Breaking promises

slacktivist tells a not too apocryphal story.

So in this story you have an old uncle who lives in a mansion outside of town.

Your uncle owns the valuable mansion outright, but has little else in the way of assets and income.

He proposes a deal. If you will provide him with money to live on, a percentage of your wages, you will be allowed to move into the mansion when you retire and he will leave the grand old house to you.

It seems like a good arrangement.

The cash for your uncle — 11.7 percent of your wages — takes a pretty big chunk out of your paycheck. But you’re glad to know that you’re ensuring the economic security of your older kin. And in return you have received a sacred promise that you, too, will have economic security in your retirement years.

For years the arrangement goes smoothly. Eventually your uncle discovers that the pipes in the basement of the mansion need to be replaced, and you increase your payments to 15.3 percent. Your contributions to your uncle’s care now take a bigger chunk of your wages than even income tax does, but you still consider this a wise investment in both your uncle’s well-being and your own future security.
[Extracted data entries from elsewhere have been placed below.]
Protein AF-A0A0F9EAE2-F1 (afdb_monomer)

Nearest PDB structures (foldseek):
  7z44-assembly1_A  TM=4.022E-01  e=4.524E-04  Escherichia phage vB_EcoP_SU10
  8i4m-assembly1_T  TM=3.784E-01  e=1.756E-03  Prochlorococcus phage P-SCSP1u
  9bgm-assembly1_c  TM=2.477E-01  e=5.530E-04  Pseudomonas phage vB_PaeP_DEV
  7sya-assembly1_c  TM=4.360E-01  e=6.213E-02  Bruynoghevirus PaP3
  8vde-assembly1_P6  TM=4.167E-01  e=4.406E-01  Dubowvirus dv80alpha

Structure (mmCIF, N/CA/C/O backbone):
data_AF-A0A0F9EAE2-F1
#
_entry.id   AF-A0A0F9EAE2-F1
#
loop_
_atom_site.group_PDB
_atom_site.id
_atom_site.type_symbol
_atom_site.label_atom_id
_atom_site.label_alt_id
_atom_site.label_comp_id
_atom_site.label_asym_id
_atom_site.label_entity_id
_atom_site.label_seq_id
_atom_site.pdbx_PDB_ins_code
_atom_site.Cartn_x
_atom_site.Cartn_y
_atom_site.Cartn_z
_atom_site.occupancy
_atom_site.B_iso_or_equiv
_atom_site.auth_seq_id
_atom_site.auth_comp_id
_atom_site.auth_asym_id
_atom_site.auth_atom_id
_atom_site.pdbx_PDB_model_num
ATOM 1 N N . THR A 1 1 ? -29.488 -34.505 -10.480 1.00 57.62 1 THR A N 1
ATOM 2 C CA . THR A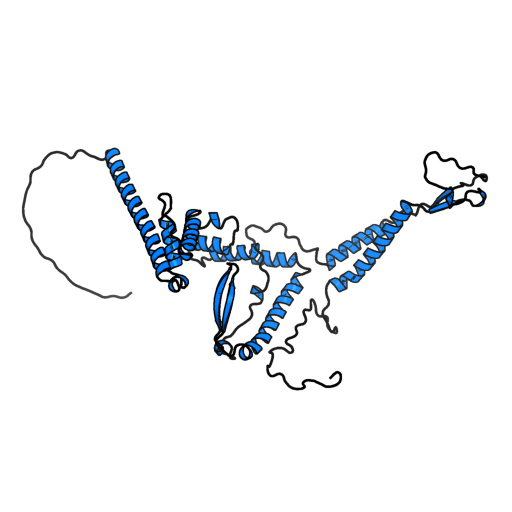 1 1 ? -28.170 -33.841 -10.370 1.00 57.62 1 THR A CA 1
ATOM 3 C C . THR A 1 1 ? -27.719 -33.603 -8.932 1.00 57.62 1 THR A C 1
ATOM 5 O O . THR A 1 1 ? -26.602 -33.976 -8.635 1.00 57.62 1 THR A O 1
ATOM 8 N N . ARG A 1 2 ? -28.544 -33.099 -7.992 1.00 60.75 2 ARG A N 1
ATOM 9 C CA . ARG A 1 2 ? -28.114 -32.861 -6.582 1.00 60.75 2 ARG A CA 1
ATOM 10 C C . ARG A 1 2 ? -27.610 -34.086 -5.784 1.00 60.75 2 ARG A C 1
ATOM 12 O O . ARG A 1 2 ? -27.013 -33.896 -4.735 1.00 60.75 2 ARG A O 1
ATOM 19 N N . LYS A 1 3 ? -27.873 -35.318 -6.238 1.00 87.00 3 LYS A N 1
ATOM 20 C CA . LYS A 1 3 ? -27.476 -36.575 -5.566 1.00 87.00 3 LYS A CA 1
ATOM 21 C C . LYS A 1 3 ? -26.473 -37.421 -6.360 1.00 87.00 3 LYS A C 1
ATOM 23 O O . LYS A 1 3 ? -26.197 -38.545 -5.966 1.00 87.00 3 LYS A O 1
ATOM 28 N N . GLN A 1 4 ? -25.986 -36.929 -7.496 1.00 85.69 4 GLN A N 1
ATOM 29 C CA . GLN A 1 4 ? -25.134 -37.709 -8.391 1.00 85.69 4 GLN A CA 1
ATOM 30 C C . GLN A 1 4 ? -23.799 -36.994 -8.554 1.00 85.69 4 GLN A C 1
ATOM 32 O O . GLN A 1 4 ? -23.777 -35.797 -8.843 1.00 85.69 4 GLN A O 1
ATOM 37 N N . VAL A 1 5 ? -22.707 -37.726 -8.343 1.00 85.25 5 VAL A N 1
ATOM 38 C CA . VAL A 1 5 ? -21.356 -37.225 -8.594 1.00 85.25 5 VAL A CA 1
ATOM 39 C C . VAL A 1 5 ? -21.215 -37.017 -10.099 1.00 85.25 5 VAL A C 1
ATOM 41 O O . VAL A 1 5 ? -21.473 -37.932 -10.878 1.00 85.25 5 VAL A O 1
ATOM 44 N N . LEU A 1 6 ? -20.885 -35.788 -10.502 1.00 88.19 6 LEU A N 1
ATOM 45 C CA . LEU A 1 6 ? -20.775 -35.420 -11.917 1.00 88.19 6 LEU A CA 1
ATOM 46 C C . LEU A 1 6 ? -19.520 -36.012 -12.561 1.00 88.19 6 LEU A C 1
ATOM 48 O O . LEU A 1 6 ? -19.548 -36.383 -13.728 1.00 88.19 6 LEU A O 1
ATOM 52 N N . HIS A 1 7 ? -18.438 -36.099 -11.794 1.00 86.12 7 HIS A N 1
ATOM 53 C CA . HIS A 1 7 ? -17.175 -36.676 -12.219 1.00 86.12 7 HIS A CA 1
ATOM 54 C C . HIS A 1 7 ? -16.446 -37.217 -10.990 1.00 86.12 7 HIS A C 1
ATOM 56 O O . HIS A 1 7 ? -16.239 -36.477 -10.026 1.00 86.12 7 HIS A O 1
ATOM 62 N N . ASP A 1 8 ? -16.074 -38.492 -11.032 1.00 86.00 8 ASP A N 1
ATOM 63 C CA . ASP A 1 8 ? -15.233 -39.146 -10.033 1.00 86.00 8 ASP A CA 1
ATOM 64 C C . ASP A 1 8 ? -14.063 -39.804 -10.764 1.00 86.00 8 ASP A C 1
ATOM 66 O O . ASP A 1 8 ? -14.269 -40.592 -11.687 1.00 86.00 8 ASP A O 1
ATOM 70 N N . GLY A 1 9 ? -12.842 -39.411 -10.418 1.00 84.88 9 GLY A N 1
ATOM 71 C CA . GLY A 1 9 ? -11.639 -39.829 -11.127 1.00 84.88 9 GLY A CA 1
ATOM 72 C C . GLY A 1 9 ? -10.473 -38.854 -10.955 1.00 84.88 9 GLY A C 1
ATOM 73 O O . GLY A 1 9 ? -10.673 -37.706 -10.537 1.00 84.88 9 GLY A O 1
ATOM 74 N N . PRO A 1 10 ? -9.241 -39.301 -11.256 1.00 80.06 10 PRO A N 1
ATOM 75 C CA . PRO A 1 10 ? -8.064 -38.446 -11.213 1.00 80.06 10 PRO A CA 1
ATOM 76 C C . PRO A 1 10 ? -8.194 -37.305 -12.225 1.00 80.06 10 PRO A C 1
ATOM 78 O O . PRO A 1 10 ? -8.828 -37.438 -13.270 1.00 80.06 10 PRO A O 1
ATOM 81 N N . ARG A 1 11 ? -7.590 -36.161 -11.903 1.00 72.88 11 ARG A N 1
ATOM 82 C CA . ARG A 1 11 ? -7.533 -35.022 -12.823 1.00 72.88 11 ARG A CA 1
ATOM 83 C C . ARG A 1 11 ? -6.582 -35.343 -13.971 1.00 72.88 11 ARG A C 1
ATOM 85 O O . ARG A 1 11 ? -5.579 -36.018 -13.763 1.00 72.88 11 ARG A O 1
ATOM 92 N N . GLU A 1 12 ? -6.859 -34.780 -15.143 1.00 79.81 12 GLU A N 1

Then one day you receive a letter from your uncle.

He confesses that he never actually had the pipes in the basement repaired. The resulting water damage has rendered the building unlivable and it has been condemned. He also tells you that he no longer owns the mansion. It now belongs to DiTech, which repossessed the building after he defaulted on the second and third mortgages he had taken out on the mansion. The cash from that refinancing is all gone — your uncle used all that money to pay his living expenses while he squandered all the payments you had been sending on lavish parties for his rich friends.

Your uncle thanks you for looking after him all those years and tells you not to worry about him — he’s moved into the mansion of one of those rich friends and will be able to live well and party on for the rest of his days.

The letter concludes:

Best wishes and good luck with your future.